I skipped the next session and harassed the vendors instead.

Steve Forrest, VCC, on "Futuregazing" five years into the future:

Colleges will be education aggregators (I made that phrase up) in the future, matching eager students anywhere to accredited, useful (get-you-hired) courses and instructors who might also be anywhere. Maybe even in another language? Hmm....

Campuses can't go away for various reasons (hard to sell, hard to let go, they act as stabilizing influences in the neighborhood, especially if you're VCC downtown and the neighborhood is the Downtown Eastside (or Douglas College and downtown New West...). What do we use them for now? Well, we can rent the labs. But that means fast provision of very short-term IDs and applications. Better change our technology to let us do that.

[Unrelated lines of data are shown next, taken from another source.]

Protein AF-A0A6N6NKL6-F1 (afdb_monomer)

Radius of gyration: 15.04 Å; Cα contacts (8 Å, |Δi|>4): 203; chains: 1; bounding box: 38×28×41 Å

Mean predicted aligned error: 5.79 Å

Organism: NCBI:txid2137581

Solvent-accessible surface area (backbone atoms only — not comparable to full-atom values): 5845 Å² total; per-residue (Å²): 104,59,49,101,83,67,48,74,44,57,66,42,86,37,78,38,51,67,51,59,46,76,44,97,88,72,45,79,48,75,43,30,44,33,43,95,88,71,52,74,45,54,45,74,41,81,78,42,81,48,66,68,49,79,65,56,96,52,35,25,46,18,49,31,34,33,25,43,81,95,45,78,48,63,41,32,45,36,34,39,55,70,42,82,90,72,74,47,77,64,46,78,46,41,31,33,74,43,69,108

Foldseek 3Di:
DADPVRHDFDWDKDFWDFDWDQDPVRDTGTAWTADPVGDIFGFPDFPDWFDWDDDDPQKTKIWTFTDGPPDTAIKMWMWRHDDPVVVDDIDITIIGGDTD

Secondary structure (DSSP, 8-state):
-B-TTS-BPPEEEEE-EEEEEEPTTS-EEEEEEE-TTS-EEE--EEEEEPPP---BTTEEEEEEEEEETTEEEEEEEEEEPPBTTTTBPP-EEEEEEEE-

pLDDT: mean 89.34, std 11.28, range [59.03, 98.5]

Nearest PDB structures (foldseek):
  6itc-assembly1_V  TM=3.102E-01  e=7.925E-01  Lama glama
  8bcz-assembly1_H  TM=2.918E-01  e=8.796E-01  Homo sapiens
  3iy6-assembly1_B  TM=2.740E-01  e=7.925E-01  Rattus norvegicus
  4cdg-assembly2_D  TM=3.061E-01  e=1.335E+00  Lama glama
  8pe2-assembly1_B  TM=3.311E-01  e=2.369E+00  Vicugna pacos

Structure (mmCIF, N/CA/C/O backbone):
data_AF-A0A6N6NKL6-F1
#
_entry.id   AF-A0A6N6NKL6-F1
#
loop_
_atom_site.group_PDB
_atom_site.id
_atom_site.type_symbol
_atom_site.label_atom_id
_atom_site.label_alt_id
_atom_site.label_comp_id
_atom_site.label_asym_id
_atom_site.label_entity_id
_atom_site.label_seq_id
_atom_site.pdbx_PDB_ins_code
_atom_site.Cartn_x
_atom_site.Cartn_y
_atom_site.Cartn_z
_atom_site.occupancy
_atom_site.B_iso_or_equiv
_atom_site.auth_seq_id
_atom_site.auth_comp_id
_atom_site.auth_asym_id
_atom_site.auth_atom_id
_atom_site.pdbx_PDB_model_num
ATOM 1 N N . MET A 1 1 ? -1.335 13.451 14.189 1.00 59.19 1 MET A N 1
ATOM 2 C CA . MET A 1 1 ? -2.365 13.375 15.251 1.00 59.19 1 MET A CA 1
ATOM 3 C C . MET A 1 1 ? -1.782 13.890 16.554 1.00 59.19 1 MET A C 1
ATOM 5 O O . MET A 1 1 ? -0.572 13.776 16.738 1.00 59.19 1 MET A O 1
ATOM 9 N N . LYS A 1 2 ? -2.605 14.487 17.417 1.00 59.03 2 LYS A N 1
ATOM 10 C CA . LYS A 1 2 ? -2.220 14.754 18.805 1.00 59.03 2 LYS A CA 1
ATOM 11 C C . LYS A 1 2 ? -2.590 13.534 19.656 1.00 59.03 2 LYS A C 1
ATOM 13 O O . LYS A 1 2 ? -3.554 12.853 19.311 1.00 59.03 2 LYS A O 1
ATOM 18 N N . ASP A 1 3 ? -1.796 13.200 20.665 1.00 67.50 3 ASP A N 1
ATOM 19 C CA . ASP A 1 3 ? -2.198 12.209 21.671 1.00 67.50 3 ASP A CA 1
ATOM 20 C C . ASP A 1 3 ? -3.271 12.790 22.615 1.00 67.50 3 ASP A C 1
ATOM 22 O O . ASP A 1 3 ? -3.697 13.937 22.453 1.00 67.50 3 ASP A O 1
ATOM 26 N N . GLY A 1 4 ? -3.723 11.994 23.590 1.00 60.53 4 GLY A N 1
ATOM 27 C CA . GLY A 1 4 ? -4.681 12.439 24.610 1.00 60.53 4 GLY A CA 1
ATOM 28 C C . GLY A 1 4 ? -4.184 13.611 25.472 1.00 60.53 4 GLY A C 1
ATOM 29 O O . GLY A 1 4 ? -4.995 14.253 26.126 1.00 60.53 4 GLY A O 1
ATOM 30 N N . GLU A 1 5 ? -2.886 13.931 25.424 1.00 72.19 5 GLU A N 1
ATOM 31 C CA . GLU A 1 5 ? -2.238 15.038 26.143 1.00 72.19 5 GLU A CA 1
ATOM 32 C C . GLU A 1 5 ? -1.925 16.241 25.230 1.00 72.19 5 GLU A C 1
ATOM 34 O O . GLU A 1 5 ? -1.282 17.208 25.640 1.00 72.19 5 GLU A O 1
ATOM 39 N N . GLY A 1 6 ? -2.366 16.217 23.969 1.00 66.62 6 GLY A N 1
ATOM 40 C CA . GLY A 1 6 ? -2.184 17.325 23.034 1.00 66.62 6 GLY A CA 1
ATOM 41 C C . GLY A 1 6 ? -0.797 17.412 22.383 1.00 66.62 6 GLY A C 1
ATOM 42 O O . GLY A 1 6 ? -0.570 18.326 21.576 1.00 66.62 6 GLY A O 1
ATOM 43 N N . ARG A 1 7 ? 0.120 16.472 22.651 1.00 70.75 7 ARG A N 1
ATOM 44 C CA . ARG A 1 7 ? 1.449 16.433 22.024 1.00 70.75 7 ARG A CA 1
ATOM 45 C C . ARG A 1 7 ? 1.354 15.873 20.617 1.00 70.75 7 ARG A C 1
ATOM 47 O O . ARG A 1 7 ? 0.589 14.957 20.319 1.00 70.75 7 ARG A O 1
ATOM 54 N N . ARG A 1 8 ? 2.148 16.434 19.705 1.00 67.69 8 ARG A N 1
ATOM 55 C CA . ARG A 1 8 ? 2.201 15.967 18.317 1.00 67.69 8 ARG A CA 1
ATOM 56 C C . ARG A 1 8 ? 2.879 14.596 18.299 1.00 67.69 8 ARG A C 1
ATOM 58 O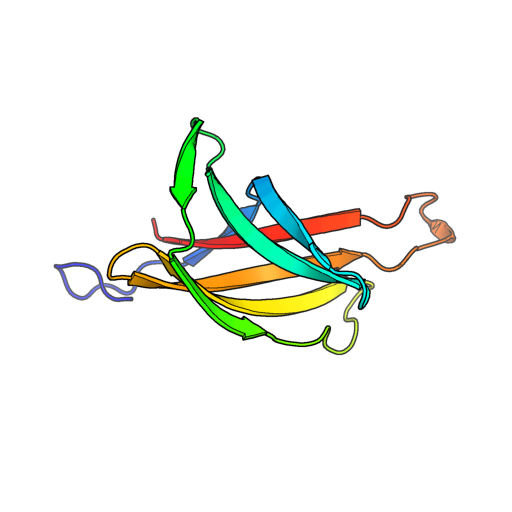 O . ARG A 1 8 ? 4.090 14.516 18.481 1.00 67.69 8 ARG A O 1
ATOM 65 N N . ARG A 1 9 ? 2.111 13.530 18.053 1.00 72.56 9 ARG A N 1
ATOM 66 C CA . ARG A 1 9 ? 2.675 12.186 17.881 1.00 72.56 9 ARG A CA 1
ATOM 67 C C . ARG A 1 9 ? 3.646 12.192 16.709 1.00 72.56 9 ARG A C 1
ATOM 69 O O . ARG A 1 9 ? 3.289 12.631 15.609 1.00 72.56 9 ARG A O 1
ATOM 76 N N . ARG A 1 10 ? 4.869 11.718 16.946 1.00 80.81 10 ARG A N 1
ATOM 77 C CA . ARG A 1 10 ? 5.895 11.609 15.909 1.00 80.81 10 ARG A CA 1
ATOM 78 C C . ARG A 1 10 ? 5.546 10.429 15.006 1.00 80.81 10 ARG A C 1
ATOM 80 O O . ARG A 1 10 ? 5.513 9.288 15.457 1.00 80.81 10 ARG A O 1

Oh yeah, and wireless everywhere, but you already knew that.

ITIL Frameworks:

I fell asleep during this presentation, but mused that road bicycle frame designers have a terrible problem: the design is already so optimized and constrained that there's precious little for a designer to to. Consider that the Specialized Tarmac Seems like a pretty big deal to most road bike riders; that's about as radical as bike frames get.

Dr. Nancy McKay of SFU, Keynote II: Get Jazzed Up!

-Accentuate the positive (5:1 vs. negative)

-Appreciative Inquiry again!

"Those who believe they can and those who believe they can't are right" -Henry Ford.

Okay, that's it for now. More sessions to attend.